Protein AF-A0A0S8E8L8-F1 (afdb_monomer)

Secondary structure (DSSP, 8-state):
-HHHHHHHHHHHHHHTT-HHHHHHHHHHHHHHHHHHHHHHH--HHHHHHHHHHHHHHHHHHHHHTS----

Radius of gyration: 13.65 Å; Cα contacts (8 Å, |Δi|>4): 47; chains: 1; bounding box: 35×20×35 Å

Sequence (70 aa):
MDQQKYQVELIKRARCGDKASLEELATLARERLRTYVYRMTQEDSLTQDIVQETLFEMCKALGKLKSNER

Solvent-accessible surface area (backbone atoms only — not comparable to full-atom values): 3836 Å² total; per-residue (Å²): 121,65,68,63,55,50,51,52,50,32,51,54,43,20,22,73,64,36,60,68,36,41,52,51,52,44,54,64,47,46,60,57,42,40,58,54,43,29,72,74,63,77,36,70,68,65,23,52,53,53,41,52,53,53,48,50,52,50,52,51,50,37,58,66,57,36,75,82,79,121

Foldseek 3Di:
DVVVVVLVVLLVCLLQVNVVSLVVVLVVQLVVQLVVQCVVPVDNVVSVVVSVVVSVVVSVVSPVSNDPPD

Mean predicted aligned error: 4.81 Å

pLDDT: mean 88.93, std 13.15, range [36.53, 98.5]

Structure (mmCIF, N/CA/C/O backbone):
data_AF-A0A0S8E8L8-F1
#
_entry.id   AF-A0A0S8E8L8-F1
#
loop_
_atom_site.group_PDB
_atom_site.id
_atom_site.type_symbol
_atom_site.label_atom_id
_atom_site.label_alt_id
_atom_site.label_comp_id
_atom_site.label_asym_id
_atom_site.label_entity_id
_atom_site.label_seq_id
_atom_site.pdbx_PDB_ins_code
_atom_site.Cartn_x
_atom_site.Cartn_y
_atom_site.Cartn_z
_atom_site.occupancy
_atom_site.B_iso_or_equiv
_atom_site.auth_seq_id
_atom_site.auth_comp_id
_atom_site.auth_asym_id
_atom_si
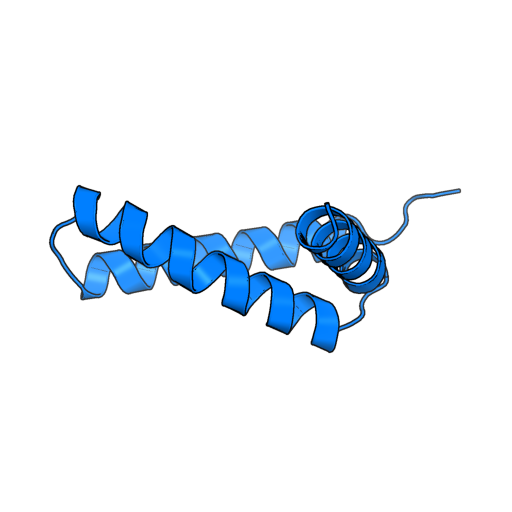te.auth_atom_id
_atom_site.pdbx_PDB_model_num
ATOM 1 N N . MET A 1 1 ? -10.208 -0.548 -21.497 1.00 54.69 1 MET A N 1
ATOM 2 C CA . MET A 1 1 ? -9.023 -1.085 -22.206 1.00 54.69 1 MET A CA 1
ATOM 3 C C . MET A 1 1 ? -7.750 -0.317 -21.838 1.00 54.69 1 MET A C 1
ATOM 5 O O . MET A 1 1 ? -6.739 -0.965 -21.601 1.00 54.69 1 MET A O 1
ATOM 9 N N . ASP A 1 2 ? -7.788 1.014 -21.693 1.00 77.81 2 ASP A N 1
ATOM 10 C CA . ASP A 1 2 ? -6.575 1.810 -21.405 1.00 77.81 2 ASP A CA 1
ATOM 11 C C . ASP A 1 2 ? -6.072 1.734 -19.959 1.00 77.81 2 ASP A C 1
ATOM 13 O O . ASP A 1 2 ? -4.869 1.682 -19.730 1.00 77.81 2 ASP A O 1
ATOM 17 N N . GLN A 1 3 ? -6.966 1.620 -18.975 1.00 79.56 3 GLN A N 1
ATOM 18 C CA . GLN A 1 3 ? -6.571 1.624 -17.560 1.00 79.56 3 GLN A CA 1
ATOM 19 C C . GLN A 1 3 ? -5.781 0.377 -17.133 1.00 79.56 3 GLN A C 1
ATOM 21 O O . GLN A 1 3 ? -4.873 0.469 -16.313 1.00 79.56 3 GLN A O 1
ATOM 26 N N . GLN A 1 4 ? -6.070 -0.786 -17.726 1.00 83.19 4 GLN A N 1
ATOM 27 C CA . GLN A 1 4 ? -5.274 -1.997 -17.500 1.00 83.19 4 GLN A CA 1
ATOM 28 C C . G
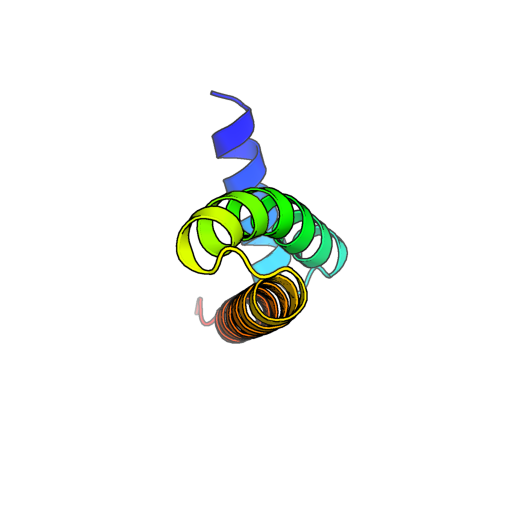LN A 1 4 ? -3.883 -1.876 -18.127 1.00 83.19 4 GLN A C 1
ATOM 30 O O . GLN A 1 4 ? -2.898 -2.238 -17.491 1.00 83.19 4 GLN A O 1
ATOM 35 N N . LYS A 1 5 ? -3.781 -1.329 -19.346 1.00 87.94 5 LYS A N 1
ATOM 36 C CA . LYS A 1 5 ? -2.484 -1.074 -19.990 1.00 87.94 5 LYS A CA 1
ATOM 37 C C . LYS A 1 5 ? -1.650 -0.079 -19.184 1.00 87.94 5 LYS A C 1
ATOM 39 O O . LYS A 1 5 ? -0.464 -0.311 -18.983 1.00 87.94 5 LYS A O 1
ATOM 44 N N . TYR A 1 6 ? -2.291 0.967 -18.669 1.00 90.38 6 TYR A N 1
ATOM 45 C CA . TYR A 1 6 ? -1.669 1.956 -17.799 1.00 90.38 6 TYR A CA 1
ATOM 46 C C . TYR A
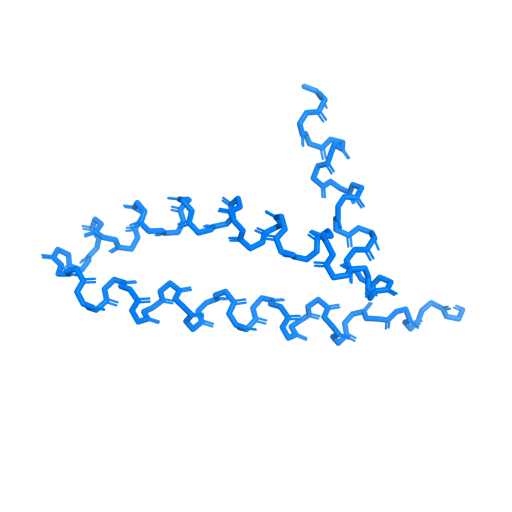 1 6 ? -1.103 1.333 -16.517 1.00 90.38 6 TYR A C 1
ATOM 48 O O . TYR A 1 6 ? 0.070 1.511 -16.200 1.00 90.38 6 TYR A O 1
ATOM 56 N N . GLN A 1 7 ? -1.902 0.517 -15.823 1.00 88.50 7 GLN A N 1
ATOM 57 C CA . GLN A 1 7 ? -1.459 -0.188 -14.617 1.00 88.50 7 GLN A CA 1
ATOM 58 C C . GLN A 1 7 ? -0.304 -1.154 -14.896 1.00 88.50 7 GLN A C 1
ATOM 60 O O . GLN A 1 7 ? 0.633 -1.231 -14.106 1.00 88.50 7 GLN A O 1
ATOM 65 N N . VAL A 1 8 ? -0.342 -1.870 -16.023 1.00 90.69 8 VAL A N 1
ATOM 66 C CA . VAL A 1 8 ? 0.756 -2.759 -16.429 1.00 90.69 8 VAL A CA 1
ATOM 67 C C . VAL A 1 8 ? 2.048 -1.972 -16.652 1.00 90.69 8 VAL A C 1
ATOM 69 O O . VAL A 1 8 ? 3.110 -2.427 -16.229 1.00 90.69 8 VAL A O 1
ATOM 72 N N . GLU A 1 9 ? 1.974 -0.796 -17.272 1.00 92.06 9 GLU A N 1
ATOM 73 C CA . GLU A 1 9 ? 3.150 0.047 -17.500 1.00 92.06 9 GLU A CA 1
ATOM 74 C C . GLU A 1 9 ? 3.725 0.603 -16.191 1.00 92.06 9 GLU A C 1
ATOM 76 O O . GLU A 1 9 ? 4.934 0.527 -15.967 1.00 92.06 9 GLU A O 1
ATOM 81 N N . LEU A 1 10 ? 2.864 1.057 -15.275 1.00 92.25 10 LEU A N 1
ATOM 82 C CA . LEU A 1 10 ? 3.284 1.467 -13.933 1.00 92.25 10 LEU A CA 1
ATOM 83 C C . LEU A 1 10 ? 3.985 0.330 -13.185 1.00 92.25 10 LEU A C 1
ATOM 85 O O . LEU A 1 10 ? 5.034 0.545 -12.582 1.00 92.25 10 LEU A
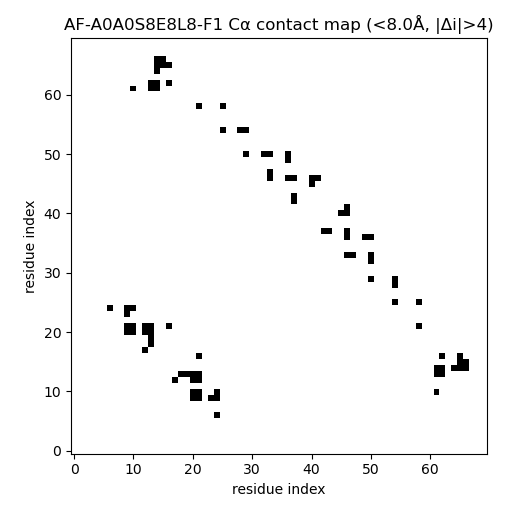 O 1
ATOM 89 N N . ILE A 1 11 ? 3.457 -0.896 -13.261 1.00 90.38 11 ILE A N 1
ATOM 90 C CA . ILE A 1 11 ? 4.075 -2.070 -12.627 1.00 90.38 11 ILE A CA 1
ATOM 91 C C . ILE A 1 11 ? 5.460 -2.341 -13.218 1.00 90.38 11 ILE A C 1
ATOM 93 O O . ILE A 1 11 ? 6.403 -2.584 -12.464 1.00 90.38 11 ILE A O 1
ATOM 97 N N . LYS A 1 12 ? 5.614 -2.284 -14.547 1.00 90.56 12 LYS A N 1
ATOM 98 C CA . LYS A 1 12 ? 6.919 -2.474 -15.200 1.00 90.56 12 LYS A CA 1
ATOM 99 C C . LYS A 1 12 ? 7.935 -1.440 -14.726 1.00 90.56 12 LYS A C 1
ATOM 101 O O . LYS A 1 12 ? 9.022 -1.808 -14.287 1.00 90.56 12 LYS A O 1
ATOM 106 N N . ARG A 1 13 ? 7.568 -0.158 -14.752 1.00 90.56 13 ARG A N 1
ATOM 107 C CA . ARG A 1 13 ? 8.441 0.940 -14.317 1.00 90.56 13 ARG A CA 1
ATOM 108 C C . ARG A 1 13 ? 8.793 0.842 -12.832 1.00 90.56 13 ARG A C 1
ATOM 110 O O . ARG A 1 13 ? 9.966 0.953 -12.473 1.00 90.56 13 ARG A O 1
ATOM 117 N N . ALA A 1 14 ? 7.814 0.556 -11.976 1.00 90.06 14 ALA A N 1
ATOM 118 C CA . ALA A 1 14 ? 8.023 0.391 -10.539 1.00 90.06 14 ALA A CA 1
ATOM 119 C C . ALA A 1 14 ? 8.980 -0.772 -10.224 1.00 90.06 14 ALA A C 1
ATOM 121 O O . ALA A 1 14 ? 9.863 -0.629 -9.376 1.00 90.06 14 ALA A O 1
ATOM 122 N N . ARG A 1 15 ? 8.882 -1.895 -10.953 1.00 86.94 15 ARG A N 1
ATOM 123 C CA . ARG A 1 15 ? 9.837 -3.014 -10.844 1.00 86.94 15 ARG A CA 1
ATOM 124 C C . ARG A 1 15 ? 11.261 -2.611 -11.231 1.00 86.94 15 ARG A C 1
ATOM 126 O O . ARG A 1 15 ? 12.208 -3.102 -10.627 1.00 86.94 15 ARG A O 1
ATOM 133 N N . CYS A 1 16 ? 11.432 -1.677 -12.162 1.00 87.19 16 CYS A N 1
ATOM 134 C CA . CYS A 1 16 ? 12.742 -1.117 -12.510 1.00 87.19 16 CYS A CA 1
ATOM 135 C C . CYS A 1 16 ? 13.281 -0.111 -11.472 1.00 87.19 16 CYS A C 1
ATOM 137 O O . CYS A 1 16 ? 14.378 0.418 -11.639 1.00 87.19 16 CYS A O 1
ATOM 139 N N . GLY A 1 17 ? 12.550 0.146 -10.382 1.00 85.69 17 GLY A N 1
ATOM 140 C CA . GLY A 1 17 ? 12.942 1.089 -9.335 1.00 85.69 17 GLY A CA 1
ATOM 141 C C . GLY A 1 17 ? 12.455 2.522 -9.555 1.00 85.69 17 GLY A C 1
ATOM 142 O O . GLY A 1 17 ? 12.913 3.416 -8.841 1.00 85.69 17 GLY A O 1
ATOM 143 N N . ASP A 1 18 ? 11.535 2.752 -10.497 1.00 91.12 18 ASP A N 1
ATOM 144 C CA . ASP A 1 18 ? 10.890 4.053 -10.663 1.00 91.12 18 ASP A CA 1
ATOM 145 C C . ASP A 1 18 ? 9.978 4.362 -9.467 1.00 91.12 18 ASP A C 1
ATOM 147 O O . ASP A 1 18 ? 8.897 3.787 -9.308 1.00 91.12 18 ASP A O 1
ATOM 151 N N . LYS A 1 19 ? 10.431 5.292 -8.622 1.00 89.69 19 LYS A N 1
ATOM 152 C CA . LYS A 1 19 ? 9.726 5.704 -7.405 1.00 89.69 19 LYS A CA 1
ATOM 153 C C . LYS A 1 19 ? 8.390 6.382 -7.698 1.00 89.69 19 LYS A C 1
ATOM 155 O O . LYS A 1 19 ? 7.456 6.159 -6.940 1.00 89.69 19 LYS A O 1
ATOM 160 N N . ALA A 1 20 ? 8.286 7.151 -8.785 1.00 93.38 20 ALA A N 1
ATOM 161 C CA . ALA A 1 20 ? 7.043 7.840 -9.130 1.00 93.38 20 ALA A CA 1
ATOM 
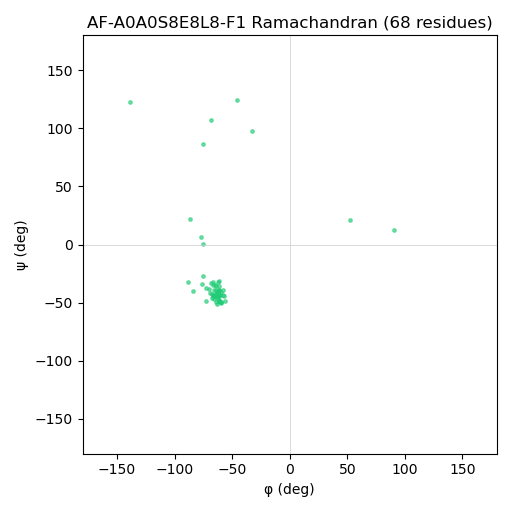162 C C . ALA A 1 20 ? 5.954 6.825 -9.501 1.00 93.38 20 ALA A C 1
ATOM 164 O O . ALA A 1 20 ? 4.835 6.889 -9.002 1.00 93.38 20 ALA A O 1
ATOM 165 N N . SER A 1 21 ? 6.324 5.815 -10.293 1.00 93.19 21 SER A N 1
ATOM 166 C CA . SER A 1 21 ? 5.413 4.717 -10.630 1.00 93.19 21 SER A CA 1
ATOM 167 C C . SER A 1 21 ? 5.015 3.898 -9.396 1.00 93.19 21 SER A C 1
ATOM 169 O O . SER A 1 21 ? 3.876 3.447 -9.290 1.00 93.19 21 SER A O 1
ATOM 171 N N . LEU A 1 22 ? 5.934 3.709 -8.442 1.00 91.50 22 LEU A N 1
ATOM 172 C CA . LEU A 1 22 ? 5.645 3.015 -7.185 1.00 91.50 22 LEU A CA 1
ATOM 173 C C . LEU A 1 22 ? 4.664 3.799 -6.296 1.00 91.50 22 LEU A C 1
ATOM 175 O O . LEU A 1 22 ? 3.734 3.214 -5.745 1.00 91.50 22 LEU A O 1
ATOM 179 N N . GLU A 1 23 ? 4.861 5.109 -6.169 1.00 92.75 23 GLU A N 1
ATOM 180 C CA . GLU A 1 23 ? 3.991 6.009 -5.403 1.00 92.75 23 GLU A CA 1
ATOM 181 C C . GLU A 1 23 ? 2.581 6.081 -6.000 1.00 92.75 23 GLU A C 1
ATOM 183 O O . GLU A 1 23 ? 1.577 6.031 -5.282 1.00 92.75 23 GLU A O 1
ATOM 188 N N . GL
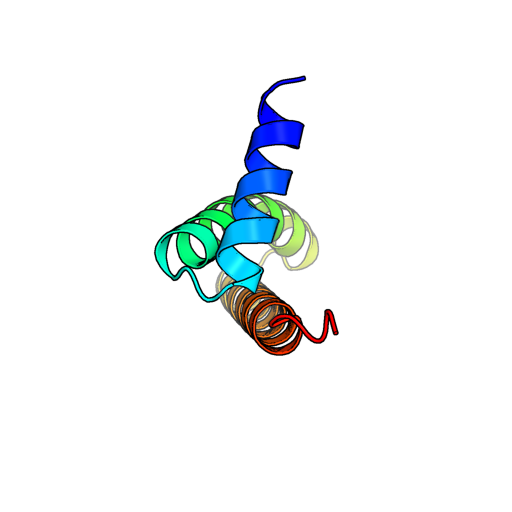U A 1 24 ? 2.492 6.100 -7.326 1.00 94.00 24 GLU A N 1
ATOM 189 C CA . GLU A 1 24 ? 1.213 6.068 -8.019 1.00 94.00 24 GLU A CA 1
ATOM 190 C C . GLU A 1 24 ? 0.474 4.737 -7.808 1.00 94.00 24 GLU A C 1
ATOM 192 O O . GLU A 1 24 ? -0.714 4.729 -7.475 1.00 94.00 24 GLU A O 1
ATOM 197 N N . LEU A 1 25 ? 1.176 3.602 -7.906 1.00 93.06 25 LEU A N 1
ATOM 198 C CA . LEU A 1 25 ? 0.599 2.294 -7.580 1.00 93.06 25 LEU A CA 1
ATOM 199 C C . LEU A 1 25 ? 0.121 2.226 -6.127 1.00 93.06 25 LEU A C 1
ATOM 201 O O . LEU A 1 25 ? -0.955 1.684 -5.866 1.00 93.06 25 LEU A O 1
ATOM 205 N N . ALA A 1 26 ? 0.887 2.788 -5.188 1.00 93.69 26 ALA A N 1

============

* [Your task] Take the line above containing "ATOM 1 N N .", the line containing "ATOM 26 N N", and all lines in between, and copy them exactly without anything else.

* [Solution]
ATOM 1 N N . MET A 1 1 ? -10.208 -0.548 -21.497 1.00 54.69 1 MET A N 1
ATOM 2 C CA . MET A 1 1 ? -9.023 -1.085 -22.206 1.00 54.69 1 MET A CA 1
ATOM 3 C C . MET A 1 1 ? -7.750 -0.317 -21.838 1.00 54.69 1 MET A C 1
ATOM 5 O O . MET A 1 1 ? -6.739 -0.965 -21.601 1.00 54.69 1 MET A O 1
ATOM 9 N N . ASP A 1 2 ? -7.788 1.014 -21.693 1.00 77.81 2 ASP A N 1
ATOM 10 C CA . ASP A 1 2 ? -6.575 1.810 -21.405 1.00 77.81 2 ASP A CA 1
ATOM 11 C C . ASP A 1 2 ? -6.072 1.734 -19.959 1.00 77.81 2 ASP A C 1
ATOM 13 O O . ASP A 1 2 ? -4.869 1.682 -19.730 1.00 77.81 2 ASP A O 1
ATOM 17 N N . GLN A 1 3 ? -6.966 1.620 -18.975 1.00 79.56 3 GLN A N 1
ATOM 18 C CA . GLN A 1 3 ? -6.571 1.624 -17.560 1.00 79.56 3 GLN A CA 1
ATOM 19 C C . GLN A 1 3 ? -5.781 0.377 -17.133 1.00 79.56 3 GLN A C 1
ATOM 21 O O . GLN A 1 3 ? -4.873 0.469 -16.313 1.00 79.56 3 GLN A O 1
ATOM 26 N N . GLN A 1 4 ? -6.070 -0.786 -17.726 1.00 83.19 4 GLN A N 1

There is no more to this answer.